*** PROVIDED DATA ***

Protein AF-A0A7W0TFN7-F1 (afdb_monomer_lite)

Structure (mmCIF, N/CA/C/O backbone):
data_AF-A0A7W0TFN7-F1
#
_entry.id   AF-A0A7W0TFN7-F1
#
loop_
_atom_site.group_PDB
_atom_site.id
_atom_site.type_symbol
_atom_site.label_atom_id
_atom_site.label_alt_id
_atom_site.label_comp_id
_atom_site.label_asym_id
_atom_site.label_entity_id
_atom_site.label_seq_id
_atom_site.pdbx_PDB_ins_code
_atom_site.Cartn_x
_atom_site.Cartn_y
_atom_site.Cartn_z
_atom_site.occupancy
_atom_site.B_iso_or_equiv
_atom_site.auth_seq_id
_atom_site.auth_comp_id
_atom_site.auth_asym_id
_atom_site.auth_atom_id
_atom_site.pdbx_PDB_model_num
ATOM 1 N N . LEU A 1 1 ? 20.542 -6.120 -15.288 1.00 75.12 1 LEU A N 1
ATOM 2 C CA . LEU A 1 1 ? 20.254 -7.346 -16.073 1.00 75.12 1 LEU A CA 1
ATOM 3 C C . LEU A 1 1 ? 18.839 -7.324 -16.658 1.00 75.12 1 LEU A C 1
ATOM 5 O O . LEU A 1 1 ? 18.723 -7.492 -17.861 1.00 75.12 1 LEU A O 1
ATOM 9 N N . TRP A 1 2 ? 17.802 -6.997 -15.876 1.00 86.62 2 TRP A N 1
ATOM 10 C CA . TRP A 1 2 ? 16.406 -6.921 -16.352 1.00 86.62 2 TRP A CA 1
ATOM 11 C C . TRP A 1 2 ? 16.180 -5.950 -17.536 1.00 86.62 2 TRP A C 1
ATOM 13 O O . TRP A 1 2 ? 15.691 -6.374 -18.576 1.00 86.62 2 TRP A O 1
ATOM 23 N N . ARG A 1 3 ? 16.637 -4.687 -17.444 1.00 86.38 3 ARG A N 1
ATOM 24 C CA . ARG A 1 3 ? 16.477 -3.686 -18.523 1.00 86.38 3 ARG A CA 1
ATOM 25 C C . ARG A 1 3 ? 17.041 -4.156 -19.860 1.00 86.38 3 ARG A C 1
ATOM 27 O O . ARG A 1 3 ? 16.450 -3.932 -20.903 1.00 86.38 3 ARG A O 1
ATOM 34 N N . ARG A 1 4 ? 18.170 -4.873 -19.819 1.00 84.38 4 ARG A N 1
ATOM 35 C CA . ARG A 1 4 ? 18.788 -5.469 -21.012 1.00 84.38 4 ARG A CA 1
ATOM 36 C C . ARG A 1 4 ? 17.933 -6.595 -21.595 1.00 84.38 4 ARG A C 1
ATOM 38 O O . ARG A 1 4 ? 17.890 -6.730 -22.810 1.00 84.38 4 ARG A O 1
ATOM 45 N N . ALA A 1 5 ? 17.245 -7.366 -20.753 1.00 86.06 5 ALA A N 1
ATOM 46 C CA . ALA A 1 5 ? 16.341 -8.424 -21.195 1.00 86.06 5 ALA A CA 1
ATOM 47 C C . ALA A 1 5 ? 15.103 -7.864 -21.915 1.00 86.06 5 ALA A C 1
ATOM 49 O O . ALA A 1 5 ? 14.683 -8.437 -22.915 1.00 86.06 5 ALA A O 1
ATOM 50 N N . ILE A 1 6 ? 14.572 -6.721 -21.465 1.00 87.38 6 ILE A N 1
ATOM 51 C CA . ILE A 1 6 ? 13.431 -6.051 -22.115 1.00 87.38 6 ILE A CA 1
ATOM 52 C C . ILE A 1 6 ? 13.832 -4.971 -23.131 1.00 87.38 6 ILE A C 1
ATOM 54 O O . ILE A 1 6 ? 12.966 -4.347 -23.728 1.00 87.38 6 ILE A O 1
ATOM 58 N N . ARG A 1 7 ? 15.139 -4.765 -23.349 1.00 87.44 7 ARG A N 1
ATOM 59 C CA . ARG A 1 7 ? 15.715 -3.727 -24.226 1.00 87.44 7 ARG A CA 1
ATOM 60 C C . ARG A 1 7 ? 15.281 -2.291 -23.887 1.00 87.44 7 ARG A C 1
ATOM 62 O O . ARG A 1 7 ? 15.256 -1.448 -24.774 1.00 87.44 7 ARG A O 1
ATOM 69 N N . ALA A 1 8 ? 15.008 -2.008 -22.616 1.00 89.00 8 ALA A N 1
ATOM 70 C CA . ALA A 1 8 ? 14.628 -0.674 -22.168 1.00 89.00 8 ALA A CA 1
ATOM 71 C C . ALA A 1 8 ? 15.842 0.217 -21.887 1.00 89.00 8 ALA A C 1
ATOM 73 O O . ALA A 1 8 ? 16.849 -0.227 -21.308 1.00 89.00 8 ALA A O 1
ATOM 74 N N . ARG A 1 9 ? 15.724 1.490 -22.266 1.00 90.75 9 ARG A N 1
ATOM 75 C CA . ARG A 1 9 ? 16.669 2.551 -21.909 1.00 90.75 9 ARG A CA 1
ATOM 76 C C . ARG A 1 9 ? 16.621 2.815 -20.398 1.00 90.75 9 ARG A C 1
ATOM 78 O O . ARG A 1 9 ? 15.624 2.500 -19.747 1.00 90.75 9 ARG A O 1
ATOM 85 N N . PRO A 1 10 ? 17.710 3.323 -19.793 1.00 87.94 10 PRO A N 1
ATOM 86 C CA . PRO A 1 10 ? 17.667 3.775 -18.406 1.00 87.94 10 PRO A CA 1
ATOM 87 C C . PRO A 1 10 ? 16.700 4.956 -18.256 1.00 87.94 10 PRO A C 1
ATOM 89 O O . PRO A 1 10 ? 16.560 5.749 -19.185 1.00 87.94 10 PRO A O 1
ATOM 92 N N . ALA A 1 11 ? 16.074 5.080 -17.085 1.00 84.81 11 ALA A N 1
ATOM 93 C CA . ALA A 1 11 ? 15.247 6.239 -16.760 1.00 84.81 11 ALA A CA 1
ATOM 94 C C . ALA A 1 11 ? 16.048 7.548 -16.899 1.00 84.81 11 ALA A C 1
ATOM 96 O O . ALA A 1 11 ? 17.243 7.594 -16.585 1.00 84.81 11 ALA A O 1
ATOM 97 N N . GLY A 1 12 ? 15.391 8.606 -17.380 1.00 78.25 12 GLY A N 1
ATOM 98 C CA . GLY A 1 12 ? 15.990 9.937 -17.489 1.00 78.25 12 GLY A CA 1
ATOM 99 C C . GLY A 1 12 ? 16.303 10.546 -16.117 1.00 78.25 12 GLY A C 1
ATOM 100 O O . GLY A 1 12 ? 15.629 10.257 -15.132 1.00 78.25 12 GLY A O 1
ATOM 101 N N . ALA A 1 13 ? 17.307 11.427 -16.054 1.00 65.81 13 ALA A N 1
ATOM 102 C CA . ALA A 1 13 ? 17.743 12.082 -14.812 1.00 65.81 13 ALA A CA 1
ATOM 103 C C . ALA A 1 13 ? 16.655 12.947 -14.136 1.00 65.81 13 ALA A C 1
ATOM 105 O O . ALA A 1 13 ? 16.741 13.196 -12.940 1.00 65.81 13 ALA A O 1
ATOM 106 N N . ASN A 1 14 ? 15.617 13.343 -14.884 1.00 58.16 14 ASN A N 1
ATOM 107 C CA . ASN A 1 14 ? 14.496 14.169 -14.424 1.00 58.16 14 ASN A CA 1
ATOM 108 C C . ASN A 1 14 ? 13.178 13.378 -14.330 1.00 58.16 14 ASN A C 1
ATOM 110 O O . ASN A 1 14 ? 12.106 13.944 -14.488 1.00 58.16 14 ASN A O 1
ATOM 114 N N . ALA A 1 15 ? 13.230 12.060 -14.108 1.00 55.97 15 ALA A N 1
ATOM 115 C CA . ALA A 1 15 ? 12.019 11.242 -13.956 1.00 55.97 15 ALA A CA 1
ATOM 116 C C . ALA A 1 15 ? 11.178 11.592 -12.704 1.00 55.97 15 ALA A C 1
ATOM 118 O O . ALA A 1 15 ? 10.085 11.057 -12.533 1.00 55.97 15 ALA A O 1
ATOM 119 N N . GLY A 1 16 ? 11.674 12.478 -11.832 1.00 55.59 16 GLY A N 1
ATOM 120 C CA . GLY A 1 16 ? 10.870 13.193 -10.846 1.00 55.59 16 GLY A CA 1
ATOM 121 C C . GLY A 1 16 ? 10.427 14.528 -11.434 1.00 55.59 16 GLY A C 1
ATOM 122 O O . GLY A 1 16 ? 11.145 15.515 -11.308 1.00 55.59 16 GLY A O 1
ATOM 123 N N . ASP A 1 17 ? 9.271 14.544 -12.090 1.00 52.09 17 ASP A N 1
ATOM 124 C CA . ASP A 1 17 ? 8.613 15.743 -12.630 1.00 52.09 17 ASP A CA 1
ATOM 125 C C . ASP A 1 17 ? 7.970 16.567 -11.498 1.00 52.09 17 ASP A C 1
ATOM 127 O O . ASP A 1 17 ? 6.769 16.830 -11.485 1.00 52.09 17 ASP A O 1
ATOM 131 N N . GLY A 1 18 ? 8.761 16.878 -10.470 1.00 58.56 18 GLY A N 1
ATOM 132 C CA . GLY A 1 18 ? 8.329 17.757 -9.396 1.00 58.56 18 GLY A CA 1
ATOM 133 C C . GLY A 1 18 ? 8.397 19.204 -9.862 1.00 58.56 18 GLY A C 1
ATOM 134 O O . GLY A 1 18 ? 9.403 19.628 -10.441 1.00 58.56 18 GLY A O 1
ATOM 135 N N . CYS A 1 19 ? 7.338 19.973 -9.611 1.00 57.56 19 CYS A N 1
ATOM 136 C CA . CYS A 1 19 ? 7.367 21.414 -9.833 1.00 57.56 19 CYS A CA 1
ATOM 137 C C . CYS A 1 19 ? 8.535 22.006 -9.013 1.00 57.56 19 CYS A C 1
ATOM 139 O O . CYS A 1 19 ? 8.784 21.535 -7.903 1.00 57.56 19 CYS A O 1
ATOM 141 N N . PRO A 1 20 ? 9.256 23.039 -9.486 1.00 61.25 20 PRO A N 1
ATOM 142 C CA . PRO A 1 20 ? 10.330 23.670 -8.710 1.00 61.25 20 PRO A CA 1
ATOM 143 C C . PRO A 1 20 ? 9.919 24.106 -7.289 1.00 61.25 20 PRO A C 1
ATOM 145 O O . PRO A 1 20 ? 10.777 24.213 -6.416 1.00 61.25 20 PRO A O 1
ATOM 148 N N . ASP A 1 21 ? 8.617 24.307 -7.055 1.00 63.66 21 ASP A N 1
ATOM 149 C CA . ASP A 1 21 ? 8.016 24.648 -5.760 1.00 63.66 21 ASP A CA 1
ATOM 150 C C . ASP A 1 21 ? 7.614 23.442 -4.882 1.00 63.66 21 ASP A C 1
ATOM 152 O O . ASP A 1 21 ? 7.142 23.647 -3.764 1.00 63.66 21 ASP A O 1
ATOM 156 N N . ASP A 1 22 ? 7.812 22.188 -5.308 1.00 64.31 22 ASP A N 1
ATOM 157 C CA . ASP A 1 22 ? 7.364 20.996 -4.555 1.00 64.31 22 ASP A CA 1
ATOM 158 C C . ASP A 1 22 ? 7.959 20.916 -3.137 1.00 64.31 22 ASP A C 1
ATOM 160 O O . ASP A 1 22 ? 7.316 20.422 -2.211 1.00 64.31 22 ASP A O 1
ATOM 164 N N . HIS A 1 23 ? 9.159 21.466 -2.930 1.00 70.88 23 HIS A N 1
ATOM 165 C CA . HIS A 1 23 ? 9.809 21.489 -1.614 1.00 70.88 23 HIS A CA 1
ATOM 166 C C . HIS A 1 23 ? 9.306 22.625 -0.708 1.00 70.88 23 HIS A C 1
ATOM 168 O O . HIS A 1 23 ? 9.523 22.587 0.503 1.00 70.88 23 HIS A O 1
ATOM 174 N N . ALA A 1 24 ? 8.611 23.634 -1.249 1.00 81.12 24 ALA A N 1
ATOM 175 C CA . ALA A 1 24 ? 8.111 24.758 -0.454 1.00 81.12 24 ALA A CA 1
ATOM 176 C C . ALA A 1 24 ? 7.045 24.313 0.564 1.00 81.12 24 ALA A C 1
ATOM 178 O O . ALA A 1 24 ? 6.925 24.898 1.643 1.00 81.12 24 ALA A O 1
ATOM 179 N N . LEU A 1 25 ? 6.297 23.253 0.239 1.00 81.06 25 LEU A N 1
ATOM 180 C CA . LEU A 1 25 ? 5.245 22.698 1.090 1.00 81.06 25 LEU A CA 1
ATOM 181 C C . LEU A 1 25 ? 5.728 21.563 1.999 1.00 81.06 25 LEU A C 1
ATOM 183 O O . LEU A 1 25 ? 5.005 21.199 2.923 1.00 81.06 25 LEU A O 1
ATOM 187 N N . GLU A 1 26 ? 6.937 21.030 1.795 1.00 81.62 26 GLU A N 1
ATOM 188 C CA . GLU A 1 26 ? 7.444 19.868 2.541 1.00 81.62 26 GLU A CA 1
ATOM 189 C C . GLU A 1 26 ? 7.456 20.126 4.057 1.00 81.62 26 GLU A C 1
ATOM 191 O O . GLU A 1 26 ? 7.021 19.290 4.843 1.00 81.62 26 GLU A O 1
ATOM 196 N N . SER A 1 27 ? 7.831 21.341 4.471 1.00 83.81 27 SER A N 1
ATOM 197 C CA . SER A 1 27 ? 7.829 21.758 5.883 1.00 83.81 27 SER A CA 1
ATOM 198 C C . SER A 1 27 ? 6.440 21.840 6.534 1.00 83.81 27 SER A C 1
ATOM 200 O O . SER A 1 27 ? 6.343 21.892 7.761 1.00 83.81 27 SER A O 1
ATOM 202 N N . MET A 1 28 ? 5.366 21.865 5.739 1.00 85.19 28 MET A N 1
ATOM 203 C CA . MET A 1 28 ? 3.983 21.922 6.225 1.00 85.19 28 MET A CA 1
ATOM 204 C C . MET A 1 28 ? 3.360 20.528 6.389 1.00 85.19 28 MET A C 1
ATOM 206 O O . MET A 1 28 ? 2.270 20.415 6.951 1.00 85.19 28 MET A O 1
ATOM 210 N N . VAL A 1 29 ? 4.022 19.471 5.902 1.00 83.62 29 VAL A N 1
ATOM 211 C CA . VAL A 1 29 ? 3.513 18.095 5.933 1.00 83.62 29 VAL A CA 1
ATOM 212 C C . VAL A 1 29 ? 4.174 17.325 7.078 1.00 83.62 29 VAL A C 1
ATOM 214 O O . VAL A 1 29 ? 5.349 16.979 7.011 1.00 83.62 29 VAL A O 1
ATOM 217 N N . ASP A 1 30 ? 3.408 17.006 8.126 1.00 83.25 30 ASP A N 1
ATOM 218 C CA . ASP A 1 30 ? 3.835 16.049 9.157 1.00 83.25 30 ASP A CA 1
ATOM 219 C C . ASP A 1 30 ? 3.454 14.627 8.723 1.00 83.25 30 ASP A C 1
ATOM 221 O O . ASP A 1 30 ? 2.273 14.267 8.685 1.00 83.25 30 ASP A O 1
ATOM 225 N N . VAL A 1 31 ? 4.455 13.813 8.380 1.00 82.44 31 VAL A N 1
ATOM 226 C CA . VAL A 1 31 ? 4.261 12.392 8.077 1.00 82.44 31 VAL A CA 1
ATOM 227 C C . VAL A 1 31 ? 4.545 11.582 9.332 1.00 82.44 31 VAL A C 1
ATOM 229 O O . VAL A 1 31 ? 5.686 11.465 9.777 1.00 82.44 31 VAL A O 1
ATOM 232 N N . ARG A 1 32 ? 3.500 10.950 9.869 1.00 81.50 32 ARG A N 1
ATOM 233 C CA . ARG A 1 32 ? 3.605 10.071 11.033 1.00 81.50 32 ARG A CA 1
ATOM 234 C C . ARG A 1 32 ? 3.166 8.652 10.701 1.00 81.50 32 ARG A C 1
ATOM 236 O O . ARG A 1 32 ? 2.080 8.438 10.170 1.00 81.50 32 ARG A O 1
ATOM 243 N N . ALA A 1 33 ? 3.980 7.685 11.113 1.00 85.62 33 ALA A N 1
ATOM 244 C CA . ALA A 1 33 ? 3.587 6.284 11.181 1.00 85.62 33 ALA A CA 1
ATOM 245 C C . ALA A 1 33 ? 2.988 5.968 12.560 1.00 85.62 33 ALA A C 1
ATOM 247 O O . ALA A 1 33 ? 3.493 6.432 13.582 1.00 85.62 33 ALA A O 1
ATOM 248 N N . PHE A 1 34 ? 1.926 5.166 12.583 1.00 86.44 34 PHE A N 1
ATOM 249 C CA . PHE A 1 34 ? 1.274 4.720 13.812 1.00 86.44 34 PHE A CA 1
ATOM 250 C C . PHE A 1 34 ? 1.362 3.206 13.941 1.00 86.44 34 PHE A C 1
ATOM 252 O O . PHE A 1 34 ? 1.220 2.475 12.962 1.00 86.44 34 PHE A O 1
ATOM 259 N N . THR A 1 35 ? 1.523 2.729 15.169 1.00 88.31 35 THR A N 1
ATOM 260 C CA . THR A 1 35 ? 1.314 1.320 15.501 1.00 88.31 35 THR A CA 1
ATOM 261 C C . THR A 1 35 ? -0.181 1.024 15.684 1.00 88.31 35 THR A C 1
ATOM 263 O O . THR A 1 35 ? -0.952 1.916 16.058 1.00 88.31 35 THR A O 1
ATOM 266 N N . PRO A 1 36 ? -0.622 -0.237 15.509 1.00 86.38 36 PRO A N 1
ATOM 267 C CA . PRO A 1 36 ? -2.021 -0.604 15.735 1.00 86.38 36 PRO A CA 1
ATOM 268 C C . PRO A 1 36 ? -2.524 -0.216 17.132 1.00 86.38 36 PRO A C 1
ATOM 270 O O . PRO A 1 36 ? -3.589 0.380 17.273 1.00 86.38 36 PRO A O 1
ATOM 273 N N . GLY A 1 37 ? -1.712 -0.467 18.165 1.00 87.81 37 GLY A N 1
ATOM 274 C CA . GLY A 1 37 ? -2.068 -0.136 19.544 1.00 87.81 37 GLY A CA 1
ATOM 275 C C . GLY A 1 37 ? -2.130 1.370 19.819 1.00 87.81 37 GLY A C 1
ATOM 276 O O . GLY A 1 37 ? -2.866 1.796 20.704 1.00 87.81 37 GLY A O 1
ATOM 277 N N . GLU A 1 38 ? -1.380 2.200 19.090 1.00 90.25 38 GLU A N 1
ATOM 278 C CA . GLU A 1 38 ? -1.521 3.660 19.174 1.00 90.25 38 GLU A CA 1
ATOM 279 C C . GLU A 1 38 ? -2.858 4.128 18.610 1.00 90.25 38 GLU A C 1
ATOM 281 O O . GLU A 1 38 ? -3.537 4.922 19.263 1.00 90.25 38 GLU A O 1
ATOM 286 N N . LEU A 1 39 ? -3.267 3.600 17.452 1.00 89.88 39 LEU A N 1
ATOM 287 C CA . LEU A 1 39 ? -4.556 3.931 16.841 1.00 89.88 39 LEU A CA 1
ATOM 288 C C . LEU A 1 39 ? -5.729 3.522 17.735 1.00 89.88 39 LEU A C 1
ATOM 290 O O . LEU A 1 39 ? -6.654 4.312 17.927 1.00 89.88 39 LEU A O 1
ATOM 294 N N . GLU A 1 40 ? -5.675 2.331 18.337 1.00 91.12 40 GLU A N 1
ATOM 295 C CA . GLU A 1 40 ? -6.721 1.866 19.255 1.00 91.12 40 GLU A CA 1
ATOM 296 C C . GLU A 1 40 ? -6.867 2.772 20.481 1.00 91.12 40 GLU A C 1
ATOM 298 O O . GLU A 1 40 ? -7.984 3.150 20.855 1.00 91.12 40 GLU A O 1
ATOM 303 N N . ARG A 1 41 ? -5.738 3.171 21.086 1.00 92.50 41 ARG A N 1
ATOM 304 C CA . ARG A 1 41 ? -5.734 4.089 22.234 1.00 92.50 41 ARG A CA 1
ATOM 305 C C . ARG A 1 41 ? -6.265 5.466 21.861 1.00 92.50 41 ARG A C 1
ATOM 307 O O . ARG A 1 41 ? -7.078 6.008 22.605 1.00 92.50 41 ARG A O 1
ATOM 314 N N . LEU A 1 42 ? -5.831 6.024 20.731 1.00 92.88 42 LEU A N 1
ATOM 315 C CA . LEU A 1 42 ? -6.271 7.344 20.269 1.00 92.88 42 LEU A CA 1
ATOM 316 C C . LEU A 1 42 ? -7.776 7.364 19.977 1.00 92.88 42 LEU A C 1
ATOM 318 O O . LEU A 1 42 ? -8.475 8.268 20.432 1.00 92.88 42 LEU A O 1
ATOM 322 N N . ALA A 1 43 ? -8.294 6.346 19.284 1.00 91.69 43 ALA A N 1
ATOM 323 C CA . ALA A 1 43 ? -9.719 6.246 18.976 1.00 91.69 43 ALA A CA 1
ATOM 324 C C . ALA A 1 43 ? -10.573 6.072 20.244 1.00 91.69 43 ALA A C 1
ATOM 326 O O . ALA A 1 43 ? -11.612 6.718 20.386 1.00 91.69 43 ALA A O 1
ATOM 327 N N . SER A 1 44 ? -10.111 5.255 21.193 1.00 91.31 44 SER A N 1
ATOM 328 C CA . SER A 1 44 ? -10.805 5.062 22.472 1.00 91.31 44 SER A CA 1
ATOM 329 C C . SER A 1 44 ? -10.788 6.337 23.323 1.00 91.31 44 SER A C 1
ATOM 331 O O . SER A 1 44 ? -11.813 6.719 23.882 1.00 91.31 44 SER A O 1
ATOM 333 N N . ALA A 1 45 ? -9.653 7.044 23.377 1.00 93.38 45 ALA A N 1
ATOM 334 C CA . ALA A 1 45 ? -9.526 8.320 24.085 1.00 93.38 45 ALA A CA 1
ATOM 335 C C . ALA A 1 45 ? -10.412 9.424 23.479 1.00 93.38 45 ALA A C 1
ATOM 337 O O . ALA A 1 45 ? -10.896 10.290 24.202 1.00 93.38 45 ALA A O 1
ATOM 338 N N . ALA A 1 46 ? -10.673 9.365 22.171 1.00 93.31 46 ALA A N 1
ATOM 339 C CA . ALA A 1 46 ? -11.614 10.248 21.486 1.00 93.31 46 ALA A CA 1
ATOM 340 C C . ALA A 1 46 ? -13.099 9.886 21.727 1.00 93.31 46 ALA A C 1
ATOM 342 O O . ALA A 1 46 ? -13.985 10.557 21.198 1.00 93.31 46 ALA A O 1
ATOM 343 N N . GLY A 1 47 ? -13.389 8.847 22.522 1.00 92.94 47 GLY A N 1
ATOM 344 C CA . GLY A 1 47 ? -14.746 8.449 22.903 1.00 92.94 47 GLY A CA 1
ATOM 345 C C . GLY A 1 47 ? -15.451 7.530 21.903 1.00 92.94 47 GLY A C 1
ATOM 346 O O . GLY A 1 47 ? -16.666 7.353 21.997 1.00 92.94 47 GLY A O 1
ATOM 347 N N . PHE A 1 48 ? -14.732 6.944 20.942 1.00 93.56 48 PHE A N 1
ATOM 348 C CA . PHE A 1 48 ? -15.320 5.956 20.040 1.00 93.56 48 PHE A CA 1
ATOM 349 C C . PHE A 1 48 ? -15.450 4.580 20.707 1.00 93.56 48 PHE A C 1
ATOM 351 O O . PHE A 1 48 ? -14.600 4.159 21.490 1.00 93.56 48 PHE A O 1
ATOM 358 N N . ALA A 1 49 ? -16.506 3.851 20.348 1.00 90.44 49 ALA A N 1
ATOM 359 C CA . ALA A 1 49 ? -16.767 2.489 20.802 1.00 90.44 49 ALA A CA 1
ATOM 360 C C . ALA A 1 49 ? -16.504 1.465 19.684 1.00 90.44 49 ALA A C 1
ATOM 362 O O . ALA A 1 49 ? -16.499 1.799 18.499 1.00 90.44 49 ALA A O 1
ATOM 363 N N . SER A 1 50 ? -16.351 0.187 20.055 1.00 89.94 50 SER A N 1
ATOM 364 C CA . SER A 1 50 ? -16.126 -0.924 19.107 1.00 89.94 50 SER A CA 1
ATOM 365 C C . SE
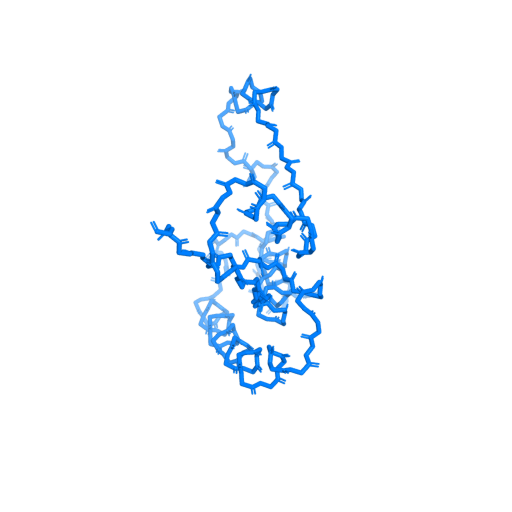R A 1 50 ? -14.932 -0.696 18.168 1.00 89.94 50 SER A C 1
ATOM 367 O O . SER A 1 50 ? -15.022 -0.961 16.970 1.00 89.94 50 SER A O 1
ATOM 369 N N . VAL A 1 51 ? -13.832 -0.168 18.709 1.00 89.62 51 VAL A N 1
ATOM 370 C CA . VAL A 1 51 ? -12.613 0.103 17.945 1.00 89.62 51 VAL A CA 1
ATOM 371 C C . VAL A 1 51 ? -11.992 -1.213 17.477 1.00 89.62 51 VAL A C 1
ATOM 373 O O . VAL A 1 51 ? -11.754 -2.115 18.279 1.00 89.62 51 VAL A O 1
ATOM 376 N N . ARG A 1 52 ? -11.728 -1.322 16.176 1.00 87.31 52 ARG A N 1
ATOM 377 C CA . ARG A 1 52 ? -11.013 -2.443 15.566 1.00 87.31 52 ARG A CA 1
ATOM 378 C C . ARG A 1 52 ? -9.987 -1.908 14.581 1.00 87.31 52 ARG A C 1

***

ABOUT THIS EXERCISE: Whatever else the listing above holds, retype exactly only the lines from the one containing "ATOM 351 O O" to the one containing "ATOM 360 C C", both ends kept.

RESULT:
ATOM 351 O O . PHE A 1 48 ? -14.600 4.159 21.490 1.00 93.56 48 PHE A O 1
ATOM 358 N N . ALA A 1 49 ? -16.506 3.851 20.348 1.00 90.44 49 ALA A N 1
ATOM 359 C CA . ALA A 1 49 ? -16.767 2.489 20.802 1.00 90.44 49 ALA A CA 1
ATOM 360 C C . ALA A 1 49 ? -16.504 1.465 19.684 1.00 90.44 49 ALA A C 1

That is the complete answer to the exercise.